Automatic Speech Recognition for Documenting Endangered Languages: Case Study of Ikema Miyakoan
Language endangerment poses a major challenge to linguistic diversity worldwide, and technological advances have opened new avenues for documentation and revitalization. Among these, automatic speech recognition (ASR) has shown increasing potential to assist in the transcription of endangered language data. This study focuses on Ikema, a severely endangered Ryukyuan language spoken in Okinawa, Japan, with approximately 1,300 remaining speakers, most of whom are over 60 years old.
Research Objectives
This study presents an ongoing effort to develop an ASR system for Ikema based on field recordings. The primary objectives of this research include:
- Constructing a comprehensive speech corpus from field recordings.
- Training an ASR model to achieve a low character error rate.
- Evaluating the impact of ASR assistance on speech transcription efficiency.
Methodology
To achieve these objectives, the research team undertook the following steps:
- Speech Corpus Construction: A total of {totaldatasethours} hours of speech data were collected from field recordings of native Ikema speakers. This corpus serves as the foundational dataset for training the ASR model.
- ASR Model Training: The collected speech data were used to train an ASR model, which achieved a character error rate as low as 15%. This rate indicates the model’s effectiveness in recognizing and transcribing spoken Ikema accurately.
- Efficiency Evaluation: The research team evaluated the impact of ASR assistance on transcription tasks, measuring both the time taken to transcribe speech and the cognitive load experienced by transcribers.
Findings
The integration of ASR technology into the transcription process of Ikema has yielded promising results. Key findings from the study include:
- The ASR model’s character error rate of 15% demonstrates its potential for effective transcription of endangered languages.
- Transcription time was significantly reduced when ASR assistance was utilized, allowing researchers to focus on more complex linguistic analysis.

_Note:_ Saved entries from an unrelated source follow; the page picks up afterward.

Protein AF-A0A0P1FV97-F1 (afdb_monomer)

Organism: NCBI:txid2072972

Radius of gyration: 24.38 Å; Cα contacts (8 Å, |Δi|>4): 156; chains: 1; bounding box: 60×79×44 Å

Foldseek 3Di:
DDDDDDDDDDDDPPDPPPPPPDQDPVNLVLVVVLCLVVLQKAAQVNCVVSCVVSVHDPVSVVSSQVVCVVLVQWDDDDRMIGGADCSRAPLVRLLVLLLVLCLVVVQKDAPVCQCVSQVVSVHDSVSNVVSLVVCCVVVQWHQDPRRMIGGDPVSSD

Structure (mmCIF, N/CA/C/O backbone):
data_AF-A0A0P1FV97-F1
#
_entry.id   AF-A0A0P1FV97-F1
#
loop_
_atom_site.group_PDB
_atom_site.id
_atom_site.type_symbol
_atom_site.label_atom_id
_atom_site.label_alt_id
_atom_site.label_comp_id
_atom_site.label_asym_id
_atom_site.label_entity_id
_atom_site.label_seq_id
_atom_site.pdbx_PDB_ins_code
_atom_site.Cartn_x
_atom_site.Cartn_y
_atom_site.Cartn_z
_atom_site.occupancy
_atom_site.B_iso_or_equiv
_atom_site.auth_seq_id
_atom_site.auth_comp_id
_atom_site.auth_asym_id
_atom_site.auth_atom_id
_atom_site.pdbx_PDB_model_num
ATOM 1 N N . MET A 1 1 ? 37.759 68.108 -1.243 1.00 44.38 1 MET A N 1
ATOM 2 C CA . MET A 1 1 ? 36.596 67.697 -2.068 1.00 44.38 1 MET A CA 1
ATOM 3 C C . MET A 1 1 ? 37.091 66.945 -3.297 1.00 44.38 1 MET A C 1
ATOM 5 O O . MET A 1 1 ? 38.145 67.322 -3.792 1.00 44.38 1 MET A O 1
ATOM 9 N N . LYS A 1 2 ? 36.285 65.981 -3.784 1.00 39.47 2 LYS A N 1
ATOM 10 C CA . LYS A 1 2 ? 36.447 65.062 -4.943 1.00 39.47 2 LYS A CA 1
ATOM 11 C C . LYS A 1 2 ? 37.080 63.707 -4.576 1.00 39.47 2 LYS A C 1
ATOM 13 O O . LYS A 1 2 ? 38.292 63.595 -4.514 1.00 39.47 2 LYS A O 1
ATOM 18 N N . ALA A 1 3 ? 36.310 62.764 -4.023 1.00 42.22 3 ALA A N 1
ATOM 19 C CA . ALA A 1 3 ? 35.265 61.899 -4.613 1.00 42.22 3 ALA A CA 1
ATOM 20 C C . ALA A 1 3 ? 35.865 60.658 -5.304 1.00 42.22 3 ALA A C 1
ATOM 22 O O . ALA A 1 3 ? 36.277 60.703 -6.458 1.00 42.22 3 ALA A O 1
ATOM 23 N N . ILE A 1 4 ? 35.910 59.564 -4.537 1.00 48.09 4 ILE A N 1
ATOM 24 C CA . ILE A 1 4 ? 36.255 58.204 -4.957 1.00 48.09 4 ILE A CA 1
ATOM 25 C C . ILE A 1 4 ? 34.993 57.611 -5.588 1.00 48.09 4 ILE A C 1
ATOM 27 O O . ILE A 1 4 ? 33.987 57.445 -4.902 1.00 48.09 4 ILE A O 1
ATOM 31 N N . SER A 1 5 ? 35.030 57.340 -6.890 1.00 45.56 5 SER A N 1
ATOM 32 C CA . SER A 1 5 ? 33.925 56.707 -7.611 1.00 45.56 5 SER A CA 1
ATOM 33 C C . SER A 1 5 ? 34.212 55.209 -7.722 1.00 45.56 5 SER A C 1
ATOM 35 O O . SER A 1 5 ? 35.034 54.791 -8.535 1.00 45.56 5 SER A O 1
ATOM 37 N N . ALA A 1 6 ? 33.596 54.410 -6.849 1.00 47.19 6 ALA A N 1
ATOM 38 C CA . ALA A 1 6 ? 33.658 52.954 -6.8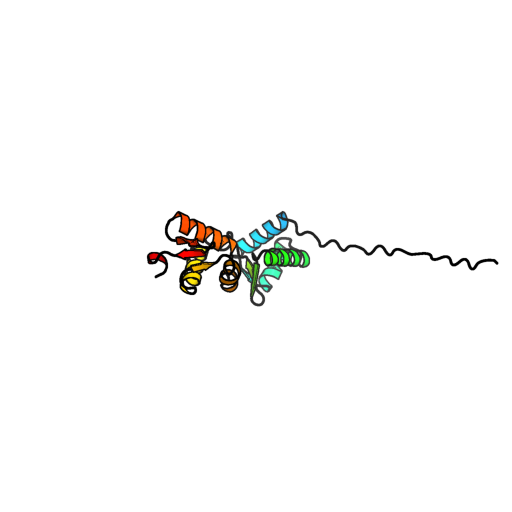92 1.00 47.19 6 ALA A CA 1
ATOM 39 C C . ALA A 1 6 ? 32.473 52.423 -7.713 1.00 47.19 6 ALA A C 1
ATOM 41 O O . ALA A 1 6 ? 31.322 52.498 -7.288 1.00 47.19 6 ALA A O 1
ATOM 42 N N . LEU A 1 7 ? 32.768 51.897 -8.901 1.00 47.09 7 LEU A N 1
ATOM 43 C CA . LEU A 1 7 ? 31.838 51.122 -9.720 1.00 47.09 7 LEU A CA 1
ATOM 44 C C . LEU A 1 7 ? 31.653 49.736 -9.085 1.00 47.09 7 LEU A C 1
ATOM 46 O O . LEU A 1 7 ? 32.510 48.867 -9.222 1.00 47.09 7 LEU A O 1
ATOM 50 N N . PHE A 1 8 ? 30.532 49.530 -8.395 1.00 49.44 8 PHE A N 1
ATOM 51 C CA . PHE A 1 8 ? 30.042 48.200 -8.032 1.00 49.44 8 PHE A CA 1
ATOM 52 C C . PHE A 1 8 ? 29.206 47.653 -9.194 1.00 49.44 8 PHE A C 1
ATOM 54 O O . PHE A 1 8 ? 28.071 48.072 -9.409 1.00 49.44 8 PHE A O 1
ATOM 61 N N . VAL A 1 9 ? 29.779 46.726 -9.961 1.00 53.03 9 VAL A N 1
ATOM 62 C CA . VAL A 1 9 ? 29.041 45.911 -10.934 1.00 53.03 9 VAL A CA 1
ATOM 63 C C . VAL A 1 9 ? 28.532 44.674 -10.195 1.00 53.03 9 VAL A C 1
ATOM 65 O O . VAL A 1 9 ? 29.292 43.749 -9.922 1.00 53.03 9 VAL A O 1
ATOM 68 N N . SER A 1 10 ? 27.248 44.665 -9.840 1.00 54.56 10 SER A N 1
ATOM 69 C CA . SER A 1 10 ? 26.580 43.491 -9.272 1.00 54.56 10 SER A CA 1
ATOM 70 C C . SER A 1 10 ? 26.169 42.544 -10.398 1.00 54.56 10 SER A C 1
ATOM 72 O O . SER A 1 10 ? 25.163 42.763 -11.069 1.00 54.56 10 SER A O 1
ATOM 74 N N . ALA A 1 11 ? 26.947 41.483 -10.610 1.00 53.94 11 ALA A N 1
ATOM 75 C CA . ALA A 1 11 ? 26.541 40.358 -11.443 1.00 53.94 11 ALA A CA 1
ATOM 76 C C . ALA A 1 11 ? 25.537 39.494 -10.658 1.00 53.94 11 ALA A C 1
ATOM 78 O O . ALA A 1 11 ? 25.916 38.736 -9.766 1.00 53.94 11 ALA A O 1
ATOM 79 N N . ALA A 1 12 ? 24.246 39.625 -10.967 1.00 55.62 12 ALA A N 1
ATOM 80 C CA . ALA A 1 12 ? 23.227 38.698 -10.489 1.00 55.62 12 ALA A CA 1
ATOM 81 C C . ALA A 1 12 ? 23.384 37.366 -11.240 1.00 55.62 12 ALA A C 1
ATOM 83 O O . ALA A 1 12 ? 23.051 37.261 -12.419 1.00 55.62 12 ALA A O 1
ATOM 84 N N . LEU A 1 13 ? 23.927 36.354 -10.563 1.00 53.47 13 LEU A N 1
ATOM 85 C CA . LEU A 1 13 ? 23.940 34.980 -11.055 1.00 53.47 13 LEU A CA 1
ATOM 86 C C . LEU A 1 13 ? 22.508 34.434 -10.997 1.00 53.47 13 LEU A C 1
ATOM 88 O O . LEU A 1 13 ? 22.000 34.117 -9.923 1.00 53.47 13 LEU A O 1
ATOM 92 N N . ALA A 1 14 ? 21.856 34.337 -12.155 1.00 53.78 14 ALA A N 1
ATOM 93 C CA . ALA A 1 14 ? 20.648 33.543 -12.314 1.00 53.78 14 ALA A CA 1
ATOM 94 C C . ALA A 1 14 ? 21.022 32.067 -12.110 1.00 53.78 14 ALA A C 1
ATOM 96 O O . ALA A 1 14 ? 21.650 31.449 -12.968 1.00 53.78 14 ALA A O 1
ATOM 97 N N . LEU A 1 15 ? 20.694 31.517 -10.942 1.00 53.47 15 LEU A N 1
ATOM 98 C CA . LEU A 1 15 ? 20.824 30.086 -10.698 1.00 53.47 15 LEU A CA 1
ATOM 99 C C . LEU A 1 15 ? 19.783 29.349 -11.555 1.00 53.47 15 LEU A C 1
ATOM 101 O O . LEU A 1 15 ? 18.608 29.730 -11.529 1.00 53.47 15 LEU A O 1
ATOM 105 N N . PRO A 1 16 ? 20.170 28.297 -12.295 1.00 46.25 16 PRO A N 1
ATOM 106 C CA . PRO A 1 16 ? 19.205 27.445 -12.966 1.00 46.25 16 PRO A CA 1
ATOM 107 C C . PRO A 1 16 ? 18.356 26.759 -11.893 1.00 46.25 16 PRO A C 1
ATOM 109 O O . PRO A 1 16 ? 18.850 25.958 -11.100 1.00 46.25 16 PRO A O 1
ATOM 112 N N . THR A 1 17 ? 17.068 27.094 -11.854 1.00 54.69 17 THR A N 1
ATOM 113 C CA . THR A 1 17 ? 16.076 26.285 -11.146 1.00 54.69 17 THR A CA 1
ATOM 114 C C . THR A 1 17 ? 16.015 24.957 -11.886 1.00 54.69 17 THR A C 1
ATOM 116 O O . THR A 1 17 ? 15.472 24.883 -12.985 1.00 54.69 17 THR A O 1
ATOM 119 N N . MET A 1 18 ? 16.633 23.915 -11.325 1.00 51.53 18 MET A N 1
ATOM 120 C CA . MET A 1 18 ? 16.377 22.552 -11.772 1.00 51.53 18 MET A CA 1
ATOM 121 C C . MET A 1 18 ? 14.920 22.250 -11.429 1.00 51.53 18 MET A C 1
ATOM 123 O O . MET A 1 18 ? 14.593 21.966 -10.278 1.00 51.53 18 MET A O 1
ATOM 127 N N . ALA A 1 19 ? 14.043 22.393 -12.420 1.00 49.72 19 ALA A N 1
ATOM 128 C CA . ALA A 1 19 ? 12.681 21.907 -12.338 1.00 49.72 19 ALA A CA 1
ATOM 129 C C . ALA A 1 19 ? 12.757 20.407 -12.032 1.00 49.72 19 ALA A C 1
ATOM 131 O O . ALA A 1 19 ? 13.364 19.641 -12.783 1.00 49.72 19 ALA A O 1
ATOM 132 N N . ALA A 1 20 ? 12.214 19.998 -10.887 1.00 53.47 20 ALA A N 1
ATOM 133 C CA . ALA A 1 20 ? 11.954 18.593 -10.645 1.00 53.47 20 ALA A CA 1
ATOM 134 C C . ALA A 1 20 ? 11.028 18.134 -11.774 1.00 53.47 20 ALA A C 1
ATOM 136 O O . ALA A 1 20 ? 9.960 18.716 -11.933 1.00 53.47 20 ALA A O 1
ATOM 137 N N . ALA A 1 21 ? 11.463 17.167 -12.584 1.00 55.81 21 ALA A N 1
ATOM 138 C CA . ALA A 1 21 ? 10.612 16.598 -13.617 1.00 55.81 21 ALA A CA 1
ATOM 139 C C . ALA A 1 21 ? 9.317 16.118 -12.951 1.00 55.81 21 ALA A C 1
ATOM 141 O O . ALA A 1 21 ? 9.336 15.262 -12.062 1.00 55.81 21 ALA A O 1
ATOM 142 N N . GLU A 1 22 ? 8.221 16.764 -13.319 1.00 67.38 22 GLU A N 1
ATOM 143 C CA . GLU A 1 22 ? 6.885 16.471 -12.830 1.00 67.38 22 GLU A CA 1
ATOM 144 C C . GLU A 1 22 ? 6.523 15.108 -13.418 1.00 67.38 22 GLU A C 1
ATOM 146 O O . GLU A 1 22 ? 6.524 14.933 -14.636 1.00 67.38 22 GLU A O 1
ATOM 151 N N . VAL A 1 23 ? 6.325 14.106 -12.564 1.00 83.19 23 VAL A N 1
ATOM 152 C CA . VAL A 1 23 ? 5.894 12.785 -13.025 1.00 83.19 23 VAL A CA 1
ATOM 153 C C . VAL A 1 23 ? 4.479 12.949 -13.576 1.00 83.19 23 VAL A C 1
ATOM 155 O O . VAL A 1 23 ? 3.603 13.401 -12.841 1.00 83.19 23 VAL A O 1
ATOM 158 N N . SER A 1 24 ? 4.253 12.625 -14.850 1.00 90.81 24 SER A N 1
ATOM 159 C CA . SER A 1 24 ? 2.918 12.745 -15.439 1.00 90.81 24 SER A CA 1
ATOM 160 C C . SER A 1 24 ? 1.982 11.663 -14.902 1.00 90.81 24 SER A C 1
ATOM 162 O O . SER A 1 24 ? 2.385 10.513 -14.727 1.00 90.81 24 SER A O 1
ATOM 164 N N . GLU A 1 25 ? 0.720 12.026 -14.666 1.00 88.19 25 GLU A N 1
ATOM 165 C CA . GLU A 1 25 ? -0.292 11.101 -14.136 1.00 88.19 25 GLU A CA 1
ATOM 166 C C . GLU A 1 25 ? -0.492 9.884 -15.051 1.00 88.19 25 GLU A C 1
ATOM 168 O O . GLU A 1 25 ? -0.516 8.757 -14.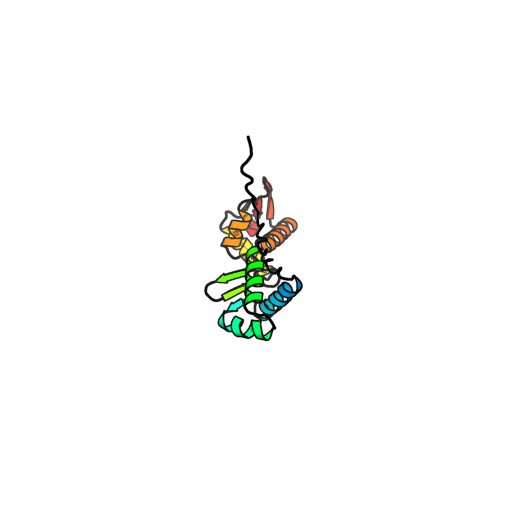560 1.00 88.19 25 GLU A O 1
ATOM 173 N N . ASP A 1 26 ? -0.513 10.083 -16.373 1.00 92.25 26 ASP A N 1
ATOM 174 C CA . ASP A 1 26 ? -0.639 8.993 -17.352 1.00 92.25 26 ASP A CA 1
ATOM 175 C C . ASP A 1 26 ? 0.474 7.946 -17.193 1.00 92.25 26 ASP A C 1
ATOM 177 O O . ASP A 1 26 ? 0.220 6.743 -17.184 1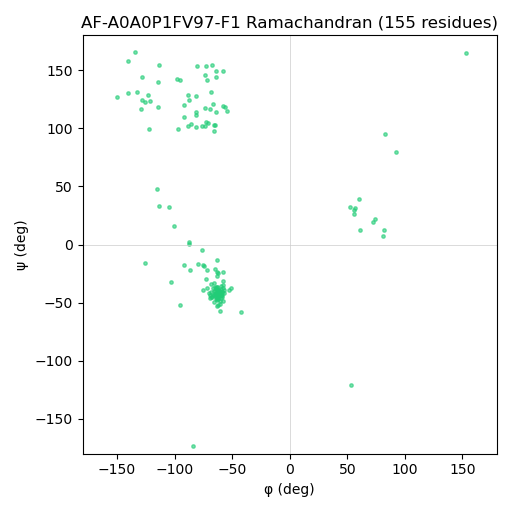.00 92.25 26 ASP A O 1
ATOM 181 N N . ARG A 1 27 ? 1.717 8.390 -16.968 1.00 95.06 27 ARG A N 1
ATOM 182 C CA . ARG A 1 27 ? 2.858 7.481 -16.788 1.00 95.06 27 ARG A CA 1
ATOM 183 C C . ARG A 1 27 ? 2.821 6.761 -15.446 1.00 95.06 27 ARG A C 1
ATOM 185 O O . ARG A 1 27 ? 3.285 5.626 -15.352 1.00 95.06 27 ARG A O 1
ATOM 192 N N . VAL A 1 28 ? 2.238 7.376 -14.415 1.00 93.50 28 VAL A N 1
ATOM 193 C CA . VAL A 1 28 ? 1.961 6.690 -13.144 1.00 93.50 28 VAL A CA 1
ATOM 194 C C . VAL A 1 28 ? 0.926 5.583 -13.345 1.00 93.50 28 VAL A C 1
ATOM 196 O O . VAL A 1 28 ? 1.119 4.488 -12.820 1.00 93.50 28 VAL A O 1
ATOM 199 N N . LEU A 1 29 ? -0.140 5.840 -14.109 1.00 92.12 29 LEU A N 1
ATOM 200 C CA . LEU A 1 29 ? -1.180 4.848 -14.396 1.00 92.12 29 LEU A CA 1
ATOM 201 C C . LEU A 1 29 ? -0.627 3.661 -15.190 1.00 92.12 29 LEU A C 1
ATOM 203 O O . LEU A 1 29 ? -0.810 2.520 -14.776 1.00 92.12 29 LEU A O 1
ATOM 207 N N . GLU A 1 30 ? 0.141 3.915 -16.248 1.00 95.25 30 GLU A N 1
ATOM 208 C CA . GLU A 1 30 ? 0.807 2.855 -17.018 1.00 95.25 30 GLU A CA 1
ATOM 209 C C . GLU A 1 30 ? 1.767 2.030 -16.139 1.00 95.25 30 GLU A C 1
ATOM 211 O O . GLU A 1 30 ? 1.837 0.804 -16.241 1.00 95.25 30 GLU A O 1
ATOM 216 N N . PHE A 1 31 ? 2.486 2.674 -15.212 1.00 95.69 31 PHE A N 1
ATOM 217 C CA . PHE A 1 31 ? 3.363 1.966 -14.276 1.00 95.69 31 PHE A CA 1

- Cognitive load, measured through qualitative feedback from transcribers, was notably lower when using ASR, suggesting that technology can alleviate some burdens of manual transcription.
Conclusion
This study highlights the transformative role that automatic speech recognition can play in the documentation and revitalization of endangered languages like Ikema Miyakoan. By facilitating faster transcription and reducing cognitive demands, ASR serves as a viable tool for linguists and researchers engaged in the preservation of linguistic diversity. As the development of ASR technology continues to advance, its applications could expand to other endangered languages, offering scalable solutions for their documentation and revitalization.